The effect of climate change on plant communities is a major concern for me, because the range of my favorite woody monocot, the Joshua tree, may have to change quite a bit to compensate for a warmer climate. (For reference, see the photo of me setting up a pollination experiment on a Joshua tree in front of the Yucca Valley United Methodist church.) Previous projections have suggested that Joshua trees are going to be in trouble under a warming climate. Back in 2006, Science ran a cover article suggesting that climate change may make wildfires more frequent [$-a]. That’s a very real problem for Joshua tree’s range in the Mojave Desert – my lab has already lost field sites to brush fires in only about half a dozen years of focusing on Joshua trees. Another, more recent study has suggested that climate change is going to make the southwest U.S. even more arid&nbsp[$-a], which is also, obviously, a bad thing for plants (and people) in the region.

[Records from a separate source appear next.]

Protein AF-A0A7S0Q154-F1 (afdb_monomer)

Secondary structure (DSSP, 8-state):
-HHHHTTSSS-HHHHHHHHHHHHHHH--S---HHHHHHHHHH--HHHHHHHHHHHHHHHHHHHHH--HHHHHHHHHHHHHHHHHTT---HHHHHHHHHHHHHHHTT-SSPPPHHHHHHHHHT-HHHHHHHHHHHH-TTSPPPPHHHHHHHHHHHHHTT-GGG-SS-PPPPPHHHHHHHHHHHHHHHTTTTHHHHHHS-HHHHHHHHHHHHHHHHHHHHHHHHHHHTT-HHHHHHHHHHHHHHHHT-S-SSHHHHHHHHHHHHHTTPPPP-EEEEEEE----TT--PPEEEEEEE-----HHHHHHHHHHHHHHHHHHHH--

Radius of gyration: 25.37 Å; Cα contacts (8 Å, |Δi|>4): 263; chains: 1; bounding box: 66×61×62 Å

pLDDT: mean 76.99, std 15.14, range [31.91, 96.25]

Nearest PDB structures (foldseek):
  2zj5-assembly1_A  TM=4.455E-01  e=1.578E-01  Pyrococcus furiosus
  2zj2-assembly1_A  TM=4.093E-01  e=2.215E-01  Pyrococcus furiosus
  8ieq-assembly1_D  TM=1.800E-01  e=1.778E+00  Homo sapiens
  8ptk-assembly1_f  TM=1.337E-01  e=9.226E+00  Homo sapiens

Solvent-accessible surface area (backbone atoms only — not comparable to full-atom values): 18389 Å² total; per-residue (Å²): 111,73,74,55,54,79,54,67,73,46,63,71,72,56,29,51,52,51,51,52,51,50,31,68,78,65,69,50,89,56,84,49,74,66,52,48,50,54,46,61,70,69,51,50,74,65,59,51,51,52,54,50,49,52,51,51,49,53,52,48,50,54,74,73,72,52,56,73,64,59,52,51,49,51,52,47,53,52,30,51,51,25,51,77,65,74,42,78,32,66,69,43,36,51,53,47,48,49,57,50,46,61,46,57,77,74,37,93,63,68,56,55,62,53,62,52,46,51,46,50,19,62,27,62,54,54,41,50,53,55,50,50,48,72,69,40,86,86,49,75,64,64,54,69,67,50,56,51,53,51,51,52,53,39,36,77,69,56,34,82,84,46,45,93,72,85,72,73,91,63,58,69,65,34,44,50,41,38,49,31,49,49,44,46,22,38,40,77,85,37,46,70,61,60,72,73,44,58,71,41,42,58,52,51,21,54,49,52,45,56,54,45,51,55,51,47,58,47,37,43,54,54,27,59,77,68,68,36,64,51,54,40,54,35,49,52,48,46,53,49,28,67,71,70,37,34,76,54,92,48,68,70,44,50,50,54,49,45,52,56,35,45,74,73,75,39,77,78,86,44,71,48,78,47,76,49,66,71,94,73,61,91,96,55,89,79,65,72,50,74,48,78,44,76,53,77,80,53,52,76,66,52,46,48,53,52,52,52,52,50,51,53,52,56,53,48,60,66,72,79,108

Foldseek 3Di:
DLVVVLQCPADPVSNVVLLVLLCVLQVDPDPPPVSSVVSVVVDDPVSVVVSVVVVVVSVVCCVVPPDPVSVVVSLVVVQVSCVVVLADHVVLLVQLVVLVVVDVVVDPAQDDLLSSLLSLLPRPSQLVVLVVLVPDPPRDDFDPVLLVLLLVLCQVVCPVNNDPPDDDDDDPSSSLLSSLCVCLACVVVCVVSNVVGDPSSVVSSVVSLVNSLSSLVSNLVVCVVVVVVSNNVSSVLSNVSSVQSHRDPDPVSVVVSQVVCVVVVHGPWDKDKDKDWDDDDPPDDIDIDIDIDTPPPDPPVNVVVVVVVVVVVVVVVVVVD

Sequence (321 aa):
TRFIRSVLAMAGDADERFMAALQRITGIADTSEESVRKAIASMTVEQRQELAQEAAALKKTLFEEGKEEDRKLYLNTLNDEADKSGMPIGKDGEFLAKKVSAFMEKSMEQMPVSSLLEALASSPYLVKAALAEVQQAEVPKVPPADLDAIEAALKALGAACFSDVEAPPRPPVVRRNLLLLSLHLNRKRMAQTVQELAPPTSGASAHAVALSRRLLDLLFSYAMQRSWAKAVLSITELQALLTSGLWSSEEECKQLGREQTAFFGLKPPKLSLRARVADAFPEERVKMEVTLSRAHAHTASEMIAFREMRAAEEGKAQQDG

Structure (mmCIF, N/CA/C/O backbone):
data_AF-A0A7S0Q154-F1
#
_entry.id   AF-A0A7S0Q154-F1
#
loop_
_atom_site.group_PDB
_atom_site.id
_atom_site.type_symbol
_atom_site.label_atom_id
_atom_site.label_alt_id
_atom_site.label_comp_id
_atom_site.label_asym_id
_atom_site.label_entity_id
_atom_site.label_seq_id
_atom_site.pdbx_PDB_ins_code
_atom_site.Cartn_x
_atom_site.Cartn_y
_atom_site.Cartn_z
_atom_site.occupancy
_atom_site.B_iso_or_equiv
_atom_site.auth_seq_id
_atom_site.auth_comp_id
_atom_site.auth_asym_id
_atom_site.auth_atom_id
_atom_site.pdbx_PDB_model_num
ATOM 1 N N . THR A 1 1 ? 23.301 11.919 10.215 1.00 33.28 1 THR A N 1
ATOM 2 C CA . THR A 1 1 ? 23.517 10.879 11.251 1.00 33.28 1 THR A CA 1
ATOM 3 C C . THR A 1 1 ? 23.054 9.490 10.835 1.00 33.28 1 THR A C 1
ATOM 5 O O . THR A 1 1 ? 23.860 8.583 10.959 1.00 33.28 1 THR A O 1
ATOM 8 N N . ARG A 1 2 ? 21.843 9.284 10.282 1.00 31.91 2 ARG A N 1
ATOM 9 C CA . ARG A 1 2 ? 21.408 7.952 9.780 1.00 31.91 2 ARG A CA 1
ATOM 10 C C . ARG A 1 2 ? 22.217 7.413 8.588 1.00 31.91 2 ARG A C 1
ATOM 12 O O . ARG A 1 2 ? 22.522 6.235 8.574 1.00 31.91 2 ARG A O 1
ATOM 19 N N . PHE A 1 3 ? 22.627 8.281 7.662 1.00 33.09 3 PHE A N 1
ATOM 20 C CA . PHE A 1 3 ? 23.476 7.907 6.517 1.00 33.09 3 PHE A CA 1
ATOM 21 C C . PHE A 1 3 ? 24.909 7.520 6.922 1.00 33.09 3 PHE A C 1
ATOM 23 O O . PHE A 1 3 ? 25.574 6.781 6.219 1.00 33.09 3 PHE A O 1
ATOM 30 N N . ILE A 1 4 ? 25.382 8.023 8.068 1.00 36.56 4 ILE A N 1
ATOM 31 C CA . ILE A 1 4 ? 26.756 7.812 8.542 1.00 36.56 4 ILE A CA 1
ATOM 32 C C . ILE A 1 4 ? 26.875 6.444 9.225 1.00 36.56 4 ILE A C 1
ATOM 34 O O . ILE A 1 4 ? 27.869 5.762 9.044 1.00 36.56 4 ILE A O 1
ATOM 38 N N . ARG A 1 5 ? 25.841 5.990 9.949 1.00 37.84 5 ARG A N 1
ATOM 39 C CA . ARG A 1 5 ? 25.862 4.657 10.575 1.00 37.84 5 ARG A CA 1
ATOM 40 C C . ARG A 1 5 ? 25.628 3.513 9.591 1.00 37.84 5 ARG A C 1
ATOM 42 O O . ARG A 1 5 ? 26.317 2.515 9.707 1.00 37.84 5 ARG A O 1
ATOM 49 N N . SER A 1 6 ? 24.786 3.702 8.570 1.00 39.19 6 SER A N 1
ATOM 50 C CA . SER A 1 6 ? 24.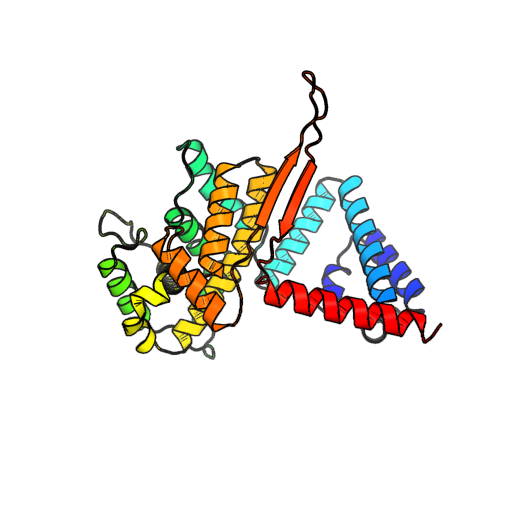606 2.696 7.508 1.00 39.19 6 SER A CA 1
ATOM 51 C C . SER A 1 6 ? 25.848 2.494 6.630 1.00 39.19 6 SER A C 1
ATOM 53 O O . SER A 1 6 ? 25.858 1.610 5.778 1.00 39.19 6 SER A O 1
ATOM 55 N N . VAL A 1 7 ? 26.853 3.363 6.776 1.00 37.97 7 VAL A N 1
ATOM 56 C CA . VAL A 1 7 ? 28.106 3.335 6.016 1.00 37.97 7 VAL A CA 1
ATOM 57 C C . VAL A 1 7 ? 29.319 3.003 6.898 1.00 37.97 7 VAL A C 1
ATOM 59 O O . VAL A 1 7 ? 30.341 2.640 6.353 1.00 37.97 7 VAL A O 1
ATOM 62 N N . LEU A 1 8 ? 29.203 3.066 8.230 1.00 36.94 8 LEU A N 1
ATOM 63 C CA . LEU A 1 8 ? 30.285 2.770 9.193 1.00 36.94 8 LEU A CA 1
ATOM 64 C C . LEU A 1 8 ? 30.119 1.410 9.898 1.00 36.94 8 LEU A C 1
ATOM 66 O O . LEU A 1 8 ? 30.626 1.203 10.998 1.00 36.94 8 LEU A O 1
ATOM 70 N N . ALA A 1 9 ? 29.305 0.525 9.331 1.00 44.66 9 ALA A N 1
ATOM 71 C CA . ALA A 1 9 ? 29.142 -0.849 9.798 1.00 44.66 9 ALA A CA 1
ATOM 72 C C . ALA A 1 9 ? 29.512 -1.830 8.677 1.00 44.66 9 ALA A C 1
ATOM 74 O O . ALA A 1 9 ? 28.846 -2.853 8.486 1.00 44.66 9 ALA A O 1
ATOM 75 N N . MET A 1 10 ? 30.519 -1.482 7.872 1.00 48.47 10 MET A N 1
ATOM 76 C CA . MET A 1 10 ? 31.045 -2.363 6.840 1.00 48.47 10 MET A CA 1
ATOM 77 C C . MET A 1 10 ? 32.109 -3.292 7.443 1.00 48.47 10 MET A C 1
ATOM 79 O O . MET A 1 10 ? 32.684 -3.036 8.498 1.00 48.47 10 MET A O 1
ATOM 83 N N . ALA A 1 11 ? 32.369 -4.423 6.785 1.00 46.69 11 ALA A N 1
ATOM 84 C CA . ALA A 1 11 ? 33.556 -5.218 7.088 1.00 46.69 11 ALA A CA 1
ATOM 85 C C . ALA A 1 11 ? 34.795 -4.301 7.039 1.00 46.69 11 ALA A C 1
ATOM 87 O O . ALA A 1 11 ? 34.844 -3.429 6.173 1.00 46.69 11 ALA A O 1
ATOM 88 N N . GLY A 1 12 ? 35.765 -4.482 7.943 1.00 49.00 12 GLY A N 1
ATOM 89 C CA . GLY A 1 12 ? 36.835 -3.498 8.198 1.00 49.00 12 GLY A CA 1
ATOM 90 C C . GLY A 1 12 ? 37.536 -2.930 6.953 1.00 49.00 12 GLY A C 1
ATOM 91 O O . GLY A 1 12 ? 37.848 -1.749 6.918 1.00 49.00 12 GLY A O 1
ATOM 92 N N . ASP A 1 13 ? 37.674 -3.720 5.886 1.00 53.69 13 ASP A N 1
ATOM 93 C CA . ASP A 1 13 ? 38.296 -3.314 4.613 1.00 53.69 13 ASP A CA 1
ATOM 94 C C . ASP A 1 13 ? 37.413 -2.351 3.771 1.00 53.69 13 ASP A C 1
ATOM 96 O O . ASP A 1 13 ? 37.897 -1.474 3.057 1.00 53.69 13 ASP A O 1
ATOM 100 N N . ALA A 1 14 ? 36.085 -2.457 3.866 1.00 55.38 14 ALA A N 1
ATOM 101 C CA . ALA A 1 14 ? 35.145 -1.577 3.167 1.00 55.38 14 ALA A CA 1
ATOM 102 C C . ALA A 1 14 ? 34.909 -0.250 3.914 1.00 55.38 14 ALA A C 1
ATOM 104 O O . ALA A 1 14 ? 34.790 0.793 3.265 1.00 55.38 14 ALA A O 1
ATOM 105 N N . ASP A 1 15 ? 34.932 -0.275 5.252 1.00 56.38 15 ASP A N 1
ATOM 106 C CA . ASP A 1 15 ? 34.909 0.936 6.086 1.00 56.38 15 ASP A CA 1
ATOM 107 C C . ASP A 1 15 ? 36.184 1.767 5.854 1.00 56.38 15 ASP A C 1
ATOM 109 O O . ASP A 1 15 ? 36.109 2.982 5.665 1.00 56.3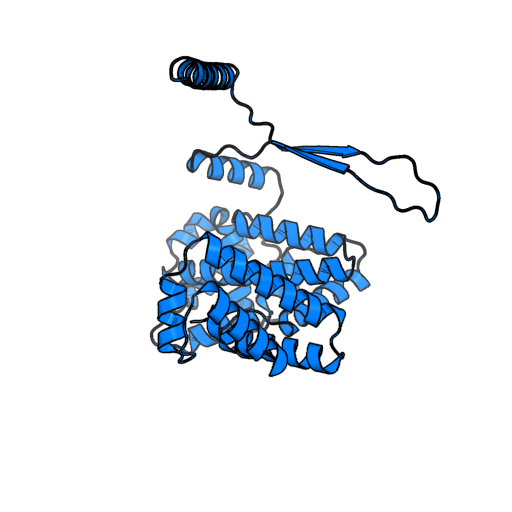8 15 ASP A O 1
ATOM 113 N N . GLU A 1 16 ? 37.354 1.123 5.769 1.00 63.44 16 GLU A N 1
ATOM 114 C CA . GLU A 1 16 ? 38.629 1.788 5.462 1.00 63.44 16 GLU A CA 1
ATOM 115 C C . GLU A 1 16 ? 38.616 2.473 4.088 1.00 63.44 16 GLU A C 1
ATOM 117 O O . GLU A 1 16 ? 39.033 3.628 3.961 1.00 63.44 16 GLU A O 1
ATOM 122 N N . ARG A 1 17 ? 38.074 1.813 3.057 1.00 63.06 17 ARG A N 1
ATOM 123 C CA . ARG A 1 17 ? 37.986 2.379 1.699 1.00 63.06 17 ARG A CA 1
ATOM 124 C C . ARG A 1 17 ? 36.993 3.528 1.602 1.00 63.06 17 ARG A C 1
ATOM 126 O O . ARG A 1 17 ? 37.281 4.516 0.928 1.00 63.06 17 ARG A O 1
ATOM 133 N N . PHE A 1 18 ? 35.848 3.430 2.278 1.00 64.00 18 PHE A N 1
ATOM 134 C CA . PHE A 1 18 ? 34.892 4.532 2.330 1.00 64.00 18 PHE A CA 1
ATOM 135 C C . PHE A 1 18 ? 35.461 5.736 3.093 1.00 64.00 18 PHE A C 1
ATOM 137 O O . PHE A 1 18 ? 35.308 6.876 2.654 1.00 64.00 18 PHE A O 1
ATOM 144 N N . MET A 1 19 ? 36.160 5.503 4.205 1.00 67.88 19 MET A N 1
ATOM 145 C CA . MET A 1 19 ? 36.798 6.577 4.966 1.00 67.88 19 MET A CA 1
ATOM 146 C C . MET A 1 19 ? 37.935 7.237 4.180 1.00 67.88 19 MET A C 1
ATOM 148 O O . MET A 1 19 ? 38.031 8.463 4.188 1.00 67.88 19 MET A O 1
ATOM 152 N N . ALA A 1 20 ? 38.721 6.471 3.420 1.00 70.88 20 ALA A N 1
ATOM 153 C CA . ALA A 1 20 ? 39.731 7.012 2.511 1.00 70.88 20 ALA A CA 1
ATOM 154 C C . ALA A 1 20 ? 39.110 7.861 1.382 1.00 70.88 20 ALA A C 1
ATOM 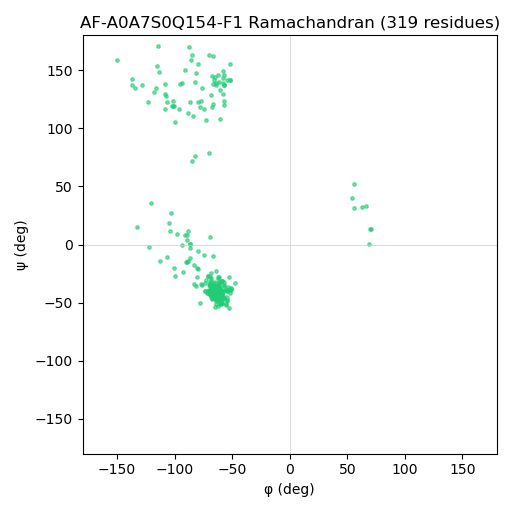156 O O . ALA A 1 20 ? 39.609 8.944 1.070 1.00 70.88 20 ALA A O 1
ATOM 157 N N . ALA A 1 21 ? 37.991 7.414 0.805 1.00 67.44 21 ALA A N 1
ATOM 158 C CA . ALA A 1 21 ? 37.212 8.172 -0.176 1.00 67.44 21 ALA A CA 1
ATOM 159 C C . ALA A 1 21 ? 36.673 9.489 0.403 1.00 67.44 21 ALA A C 1
ATOM 161 O O . ALA A 1 21 ? 36.824 10.557 -0.195 1.00 67.44 21 ALA A O 1
ATOM 162 N N . LEU A 1 22 ? 36.112 9.437 1.613 1.00 67.88 22 LEU A N 1
ATOM 163 C CA . LEU A 1 22 ? 35.633 10.615 2.322 1.00 67.88 22 LEU A CA 1
ATOM 164 C C . LEU A 1 22 ? 36.777 11.610 2.563 1.00 67.88 22 LEU A C 1
ATOM 166 O O . LEU A 1 22 ? 36.645 12.777 2.199 1.00 67.88 22 LEU A O 1
ATOM 170 N N . GLN A 1 23 ? 37.913 11.158 3.101 1.00 75.19 23 GLN A N 1
ATOM 171 C CA . GLN A 1 23 ? 39.101 11.988 3.330 1.00 75.19 23 GLN A CA 1
ATOM 172 C C . GLN A 1 23 ? 39.638 12.611 2.037 1.00 75.19 23 GLN A C 1
ATOM 174 O O . GLN A 1 23 ? 39.991 13.789 2.032 1.00 75.19 23 GLN A O 1
ATOM 179 N N . ARG A 1 24 ? 39.641 11.865 0.926 1.00 78.50 24 ARG A N 1
ATOM 180 C CA . ARG A 1 24 ? 40.057 12.355 -0.397 1.00 78.50 24 ARG A CA 1
ATOM 181 C C . ARG A 1 24 ? 39.158 13.484 -0.904 1.00 78.50 24 ARG A C 1
ATOM 183 O O . ARG A 1 24 ? 39.663 14.487 -1.397 1.00 78.50 24 ARG A O 1
ATOM 190 N N . ILE A 1 25 ? 37.840 13.324 -0.787 1.00 69.50 25 ILE A N 1
ATOM 191 C CA . ILE A 1 25 ? 36.847 14.263 -1.337 1.00 69.50 25 ILE A CA 1
ATOM 192 C C . ILE A 1 25 ? 36.713 15.518 -0.468 1.00 69.50 25 ILE A C 1
ATOM 194 O O . ILE A 1 25 ? 36.468 16.613 -0.974 1.00 69.50 25 ILE A O 1
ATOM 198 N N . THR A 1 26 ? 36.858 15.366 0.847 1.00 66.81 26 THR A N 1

Earlier work of this sort usually modeled how climate change might increase or decrease the distribution of individual plant species – big, showy things like Joshua tree, Saguaro cactus, giant Sequoias. Loarie et al. improve over this by projecting changes in whole plant communities across the California floristic province. And they predict that up to 66% of plants endemic to California will lose more than 80% of their ranges. That’s a lot of diversity – more than just my study organism – at stake.

Correction:
In the original version of this post, I conflated the state of California, which does include a lot of Joshua tree’s range, with the California floristic province, which doesn’t. So Loarie et al.‘s new paper doesn’t directly impact Joshua trees. But it’s still cool/alarming, and decidedly post-worthy. In making that correction, I’ve also inserted a more recent study of climate change in the U.S. southwest, by Seager et al.

References:
Loarie SR, BE Carter, K Hayhoe, S McMahon, R Moe, CA Knight, and DD Ackerly. 2008. Climate change and the future of California’s endemic flora. PLoS ONE 3:e2502.

Seager R, M Ting, I Held, Y Kushner, J Lu, G Vecchi, H-P Huang, N Harnik, A Leetmaa, N-C Lau, C Li, J Velez, and N Naik. 2007. Model projections of an imminent transition to a more arid climate in southwestern North America. Science 316:1181-4.

Westerling AL, HG Hidalgo, DR Cayan, and TW Swetnam. 2006. Warming and earlier spring increase western U.S. forest wildfire activity. Science 313:940-3.